Task directions: In the entries that follow, the first line to write out is the one containing "ATOM 90 C C", and the last is the one containing "ATOM 107 C CA". Reproduce that stretch exactly, with nothing before or after it.

Stored items:
*-*-*
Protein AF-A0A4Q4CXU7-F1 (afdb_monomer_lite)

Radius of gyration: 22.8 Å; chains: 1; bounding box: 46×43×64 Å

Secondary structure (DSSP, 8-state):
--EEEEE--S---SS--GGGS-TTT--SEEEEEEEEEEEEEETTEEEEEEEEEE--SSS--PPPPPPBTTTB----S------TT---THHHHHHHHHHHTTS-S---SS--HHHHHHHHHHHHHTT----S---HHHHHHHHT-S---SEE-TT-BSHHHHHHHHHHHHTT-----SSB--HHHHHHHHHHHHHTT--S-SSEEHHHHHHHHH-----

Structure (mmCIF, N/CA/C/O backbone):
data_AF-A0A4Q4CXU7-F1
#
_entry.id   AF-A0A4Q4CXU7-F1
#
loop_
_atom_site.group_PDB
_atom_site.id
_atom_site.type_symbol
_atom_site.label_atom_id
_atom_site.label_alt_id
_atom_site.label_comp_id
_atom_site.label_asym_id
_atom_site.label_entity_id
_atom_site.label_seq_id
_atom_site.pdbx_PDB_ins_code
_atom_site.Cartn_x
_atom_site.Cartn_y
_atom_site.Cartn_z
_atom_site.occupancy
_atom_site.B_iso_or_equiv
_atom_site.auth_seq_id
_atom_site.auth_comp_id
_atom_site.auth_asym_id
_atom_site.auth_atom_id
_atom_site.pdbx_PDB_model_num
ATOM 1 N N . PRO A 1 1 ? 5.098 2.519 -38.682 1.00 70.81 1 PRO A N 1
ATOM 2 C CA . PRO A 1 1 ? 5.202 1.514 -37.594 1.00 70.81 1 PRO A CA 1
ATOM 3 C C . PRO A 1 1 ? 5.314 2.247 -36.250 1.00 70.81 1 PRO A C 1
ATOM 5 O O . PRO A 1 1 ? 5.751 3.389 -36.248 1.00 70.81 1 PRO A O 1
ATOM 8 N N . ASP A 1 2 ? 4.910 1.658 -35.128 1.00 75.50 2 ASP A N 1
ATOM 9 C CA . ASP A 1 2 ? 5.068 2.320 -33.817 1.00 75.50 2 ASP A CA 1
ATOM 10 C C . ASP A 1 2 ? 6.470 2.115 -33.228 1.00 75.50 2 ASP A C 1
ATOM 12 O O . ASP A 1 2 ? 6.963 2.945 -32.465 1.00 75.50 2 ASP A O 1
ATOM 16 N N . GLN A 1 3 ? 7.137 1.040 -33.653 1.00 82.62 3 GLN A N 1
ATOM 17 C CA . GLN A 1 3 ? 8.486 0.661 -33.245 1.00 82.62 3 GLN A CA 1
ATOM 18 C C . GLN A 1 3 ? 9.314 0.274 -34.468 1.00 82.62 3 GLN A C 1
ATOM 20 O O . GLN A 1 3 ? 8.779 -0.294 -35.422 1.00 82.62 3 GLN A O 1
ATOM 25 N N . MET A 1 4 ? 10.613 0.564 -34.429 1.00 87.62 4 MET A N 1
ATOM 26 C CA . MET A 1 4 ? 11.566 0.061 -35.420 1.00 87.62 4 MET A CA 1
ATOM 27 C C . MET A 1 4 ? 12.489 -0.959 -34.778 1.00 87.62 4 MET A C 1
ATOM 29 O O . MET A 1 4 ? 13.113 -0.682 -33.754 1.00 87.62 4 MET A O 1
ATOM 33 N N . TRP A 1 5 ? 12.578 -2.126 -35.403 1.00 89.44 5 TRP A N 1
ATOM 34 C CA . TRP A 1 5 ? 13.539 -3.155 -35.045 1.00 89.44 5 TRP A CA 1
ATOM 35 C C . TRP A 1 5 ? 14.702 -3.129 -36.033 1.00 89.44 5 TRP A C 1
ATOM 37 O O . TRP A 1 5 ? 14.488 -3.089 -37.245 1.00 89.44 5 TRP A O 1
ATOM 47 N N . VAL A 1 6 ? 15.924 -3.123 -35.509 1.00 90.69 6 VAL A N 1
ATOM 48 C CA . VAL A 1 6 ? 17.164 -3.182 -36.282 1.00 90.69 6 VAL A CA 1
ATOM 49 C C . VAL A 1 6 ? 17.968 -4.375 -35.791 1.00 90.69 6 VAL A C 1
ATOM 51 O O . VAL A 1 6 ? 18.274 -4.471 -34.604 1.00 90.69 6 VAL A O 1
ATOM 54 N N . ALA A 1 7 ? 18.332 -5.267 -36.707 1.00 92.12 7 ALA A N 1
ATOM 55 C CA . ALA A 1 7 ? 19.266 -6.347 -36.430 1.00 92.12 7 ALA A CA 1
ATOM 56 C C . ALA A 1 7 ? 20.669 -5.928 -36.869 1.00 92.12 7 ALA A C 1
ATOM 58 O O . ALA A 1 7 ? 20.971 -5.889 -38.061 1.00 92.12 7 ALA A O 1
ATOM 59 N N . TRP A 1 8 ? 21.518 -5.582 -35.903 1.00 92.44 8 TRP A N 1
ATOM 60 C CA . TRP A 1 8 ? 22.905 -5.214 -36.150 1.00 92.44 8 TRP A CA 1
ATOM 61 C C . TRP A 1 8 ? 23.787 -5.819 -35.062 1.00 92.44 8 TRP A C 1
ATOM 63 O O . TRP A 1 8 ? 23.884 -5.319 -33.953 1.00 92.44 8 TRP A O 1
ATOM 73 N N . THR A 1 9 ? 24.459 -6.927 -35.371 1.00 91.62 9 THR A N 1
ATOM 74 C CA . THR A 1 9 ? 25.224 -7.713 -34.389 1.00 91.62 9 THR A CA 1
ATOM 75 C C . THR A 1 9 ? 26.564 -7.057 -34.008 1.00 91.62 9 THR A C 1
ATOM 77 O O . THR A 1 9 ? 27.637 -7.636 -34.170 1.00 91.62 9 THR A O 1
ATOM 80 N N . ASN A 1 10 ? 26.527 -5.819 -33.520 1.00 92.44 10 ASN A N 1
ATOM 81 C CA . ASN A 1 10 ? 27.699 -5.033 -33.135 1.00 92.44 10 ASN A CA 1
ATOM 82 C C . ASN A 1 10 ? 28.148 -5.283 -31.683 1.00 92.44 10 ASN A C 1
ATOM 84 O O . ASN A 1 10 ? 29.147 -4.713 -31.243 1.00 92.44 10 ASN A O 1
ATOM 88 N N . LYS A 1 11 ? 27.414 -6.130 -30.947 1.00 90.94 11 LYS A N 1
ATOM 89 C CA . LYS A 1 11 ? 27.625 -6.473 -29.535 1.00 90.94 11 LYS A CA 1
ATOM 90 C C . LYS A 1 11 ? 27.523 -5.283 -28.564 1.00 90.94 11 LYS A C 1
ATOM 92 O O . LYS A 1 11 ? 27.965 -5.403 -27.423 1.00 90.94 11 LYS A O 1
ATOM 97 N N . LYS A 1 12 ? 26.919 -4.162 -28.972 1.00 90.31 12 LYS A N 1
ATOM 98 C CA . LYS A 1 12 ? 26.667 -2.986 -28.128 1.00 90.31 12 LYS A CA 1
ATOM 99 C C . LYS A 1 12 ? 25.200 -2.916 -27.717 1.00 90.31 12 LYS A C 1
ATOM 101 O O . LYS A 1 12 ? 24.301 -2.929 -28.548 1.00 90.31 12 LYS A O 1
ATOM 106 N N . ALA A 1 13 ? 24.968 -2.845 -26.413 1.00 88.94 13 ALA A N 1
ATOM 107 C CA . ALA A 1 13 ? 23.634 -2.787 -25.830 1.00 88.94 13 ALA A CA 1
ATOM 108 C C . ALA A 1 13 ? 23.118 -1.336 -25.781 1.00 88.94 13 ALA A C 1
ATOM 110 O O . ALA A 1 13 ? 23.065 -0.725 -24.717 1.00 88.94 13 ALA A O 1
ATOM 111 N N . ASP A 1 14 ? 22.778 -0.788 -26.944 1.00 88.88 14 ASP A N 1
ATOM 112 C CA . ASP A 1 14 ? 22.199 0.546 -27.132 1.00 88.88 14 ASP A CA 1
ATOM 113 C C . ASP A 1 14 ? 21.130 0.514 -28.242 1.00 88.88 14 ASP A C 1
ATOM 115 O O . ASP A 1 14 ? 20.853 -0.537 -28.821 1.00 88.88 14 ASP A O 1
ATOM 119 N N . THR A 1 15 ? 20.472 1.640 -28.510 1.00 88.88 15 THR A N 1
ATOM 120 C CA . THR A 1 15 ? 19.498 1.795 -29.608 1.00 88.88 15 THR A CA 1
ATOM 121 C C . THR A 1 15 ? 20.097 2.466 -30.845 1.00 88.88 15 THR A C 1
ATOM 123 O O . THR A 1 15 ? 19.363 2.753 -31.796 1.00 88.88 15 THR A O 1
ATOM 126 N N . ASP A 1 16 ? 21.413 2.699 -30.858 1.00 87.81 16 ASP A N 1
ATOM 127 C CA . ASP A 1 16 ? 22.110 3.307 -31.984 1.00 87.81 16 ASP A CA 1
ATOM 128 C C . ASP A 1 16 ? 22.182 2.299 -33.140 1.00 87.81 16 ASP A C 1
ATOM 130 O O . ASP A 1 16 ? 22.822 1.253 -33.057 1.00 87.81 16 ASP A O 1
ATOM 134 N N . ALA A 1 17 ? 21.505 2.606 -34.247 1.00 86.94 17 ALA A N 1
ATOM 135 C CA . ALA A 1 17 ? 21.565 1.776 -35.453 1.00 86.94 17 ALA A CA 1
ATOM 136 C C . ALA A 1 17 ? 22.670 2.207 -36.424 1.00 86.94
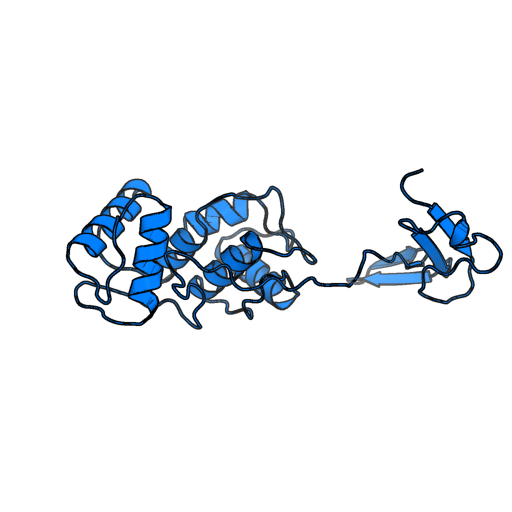 17 ALA A C 1
ATOM 138 O O . ALA A 1 17 ? 22.677 1.760 -37.576 1.00 86.94 17 ALA A O 1
ATOM 139 N N . GLY A 1 18 ? 23.550 3.118 -36.011 1.00 86.25 18 GLY A N 1
ATOM 140 C CA . GLY A 1 18 ? 24.628 3.649 -36.826 1.00 86.25 18 GLY A CA 1
ATOM 141 C C . GLY A 1 18 ? 24.126 4.137 -38.193 1.00 86.25 18 GLY A C 1
ATOM 142 O O . GLY A 1 18 ? 23.161 4.902 -38.267 1.00 86.25 18 GLY A O 1
ATOM 143 N N . PRO A 1 19 ? 24.739 3.697 -39.308 1.00 87.88 19 PRO A N 1
ATOM 144 C CA . PRO A 1 19 ? 24.389 4.188 -40.640 1.00 87.88 19 PRO A CA 1
ATOM 145 C C . PRO A 1 19 ? 23.047 3.655 -41.168 1.00 87.88 19 PRO A C 1
ATOM 147 O O . PRO A 1 19 ? 22.568 4.135 -42.194 1.00 87.88 19 PRO A O 1
ATOM 150 N N . TYR A 1 20 ? 22.443 2.660 -40.511 1.00 85.94 20 TYR A N 1
ATOM 151 C CA . TYR A 1 20 ? 21.296 1.926 -41.051 1.00 85.94 20 TYR A CA 1
ATOM 152 C C . TYR A 1 20 ? 19.950 2.572 -40.718 1.00 85.94 20 TYR A C 1
ATOM 154 O O . TYR A 1 20 ? 18.974 2.374 -41.441 1.00 85.94 20 TYR A O 1
ATOM 162 N N . LEU A 1 21 ? 19.882 3.358 -39.640 1.00 86.44 21 LEU A N 1
ATOM 163 C CA . LEU A 1 21 ? 18.677 4.095 -39.269 1.00 86.44 21 LEU A CA 1
ATOM 164 C C . LEU A 1 21 ? 19.057 5.389 -38.548 1.00 86.44 21 LEU A C 1
ATOM 166 O O . LEU A 1 21 ? 19.390 5.383 -37.365 1.00 86.44 21 LEU A O 1
ATOM 170 N N . ALA A 1 22 ? 18.982 6.500 -39.279 1.00 84.62 22 ALA A N 1
ATOM 171 C CA . ALA A 1 22 ? 19.286 7.819 -38.743 1.00 84.62 22 ALA A CA 1
ATOM 172 C C . ALA A 1 22 ? 18.161 8.339 -37.836 1.00 84.62 22 ALA A C 1
ATOM 174 O O . ALA A 1 22 ? 16.986 8.335 -38.218 1.00 84.62 22 ALA A O 1
ATOM 175 N N . ASP A 1 23 ? 18.542 8.909 -36.694 1.00 81.56 23 ASP A N 1
ATOM 176 C CA . ASP A 1 23 ? 17.622 9.457 -35.687 1.00 81.56 23 ASP A CA 1
ATOM 177 C C . ASP A 1 23 ? 16.666 10.504 -36.266 1.00 81.56 23 ASP A C 1
ATOM 179 O O . ASP A 1 23 ? 15.494 10.557 -35.901 1.00 81.56 23 ASP A O 1
ATOM 183 N N . LYS A 1 24 ? 17.134 11.292 -37.245 1.00 82.88 24 LYS A N 1
ATOM 184 C CA . LYS A 1 24 ? 16.330 12.333 -37.906 1.00 82.88 24 LYS A CA 1
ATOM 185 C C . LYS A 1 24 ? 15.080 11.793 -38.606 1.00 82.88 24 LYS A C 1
*-*-*
Answer:
ATOM 90 C C . LYS A 1 11 ? 27.523 -5.283 -28.564 1.00 90.94 11 LYS A C 1
ATOM 92 O O . LYS A 1 11 ? 27.965 -5.403 -27.423 1.00 90.94 11 LYS A O 1
ATOM 97 N N . LYS A 1 12 ? 26.919 -4.162 -28.972 1.00 90.31 12 LYS A N 1
ATOM 98 C CA . LYS A 1 12 ? 26.667 -2.986 -28.128 1.00 90.31 12 LYS A CA 1
ATOM 99 C C . LYS A 1 12 ? 25.200 -2.916 -27.717 1.00 90.31 12 LYS A C 1
ATOM 101 O O . LYS A 1 12 ? 24.301 -2.929 -28.548 1.00 90.31 12 LYS A O 1
ATOM 106 N N . ALA A 1 13 ? 24.968 -2.845 -26.413 1.00 88.94 13 ALA A N 1
ATOM 107 C CA . ALA A 1 13 ? 23.634 -2.787 -25.830 1.00 88.94 13 ALA A CA 1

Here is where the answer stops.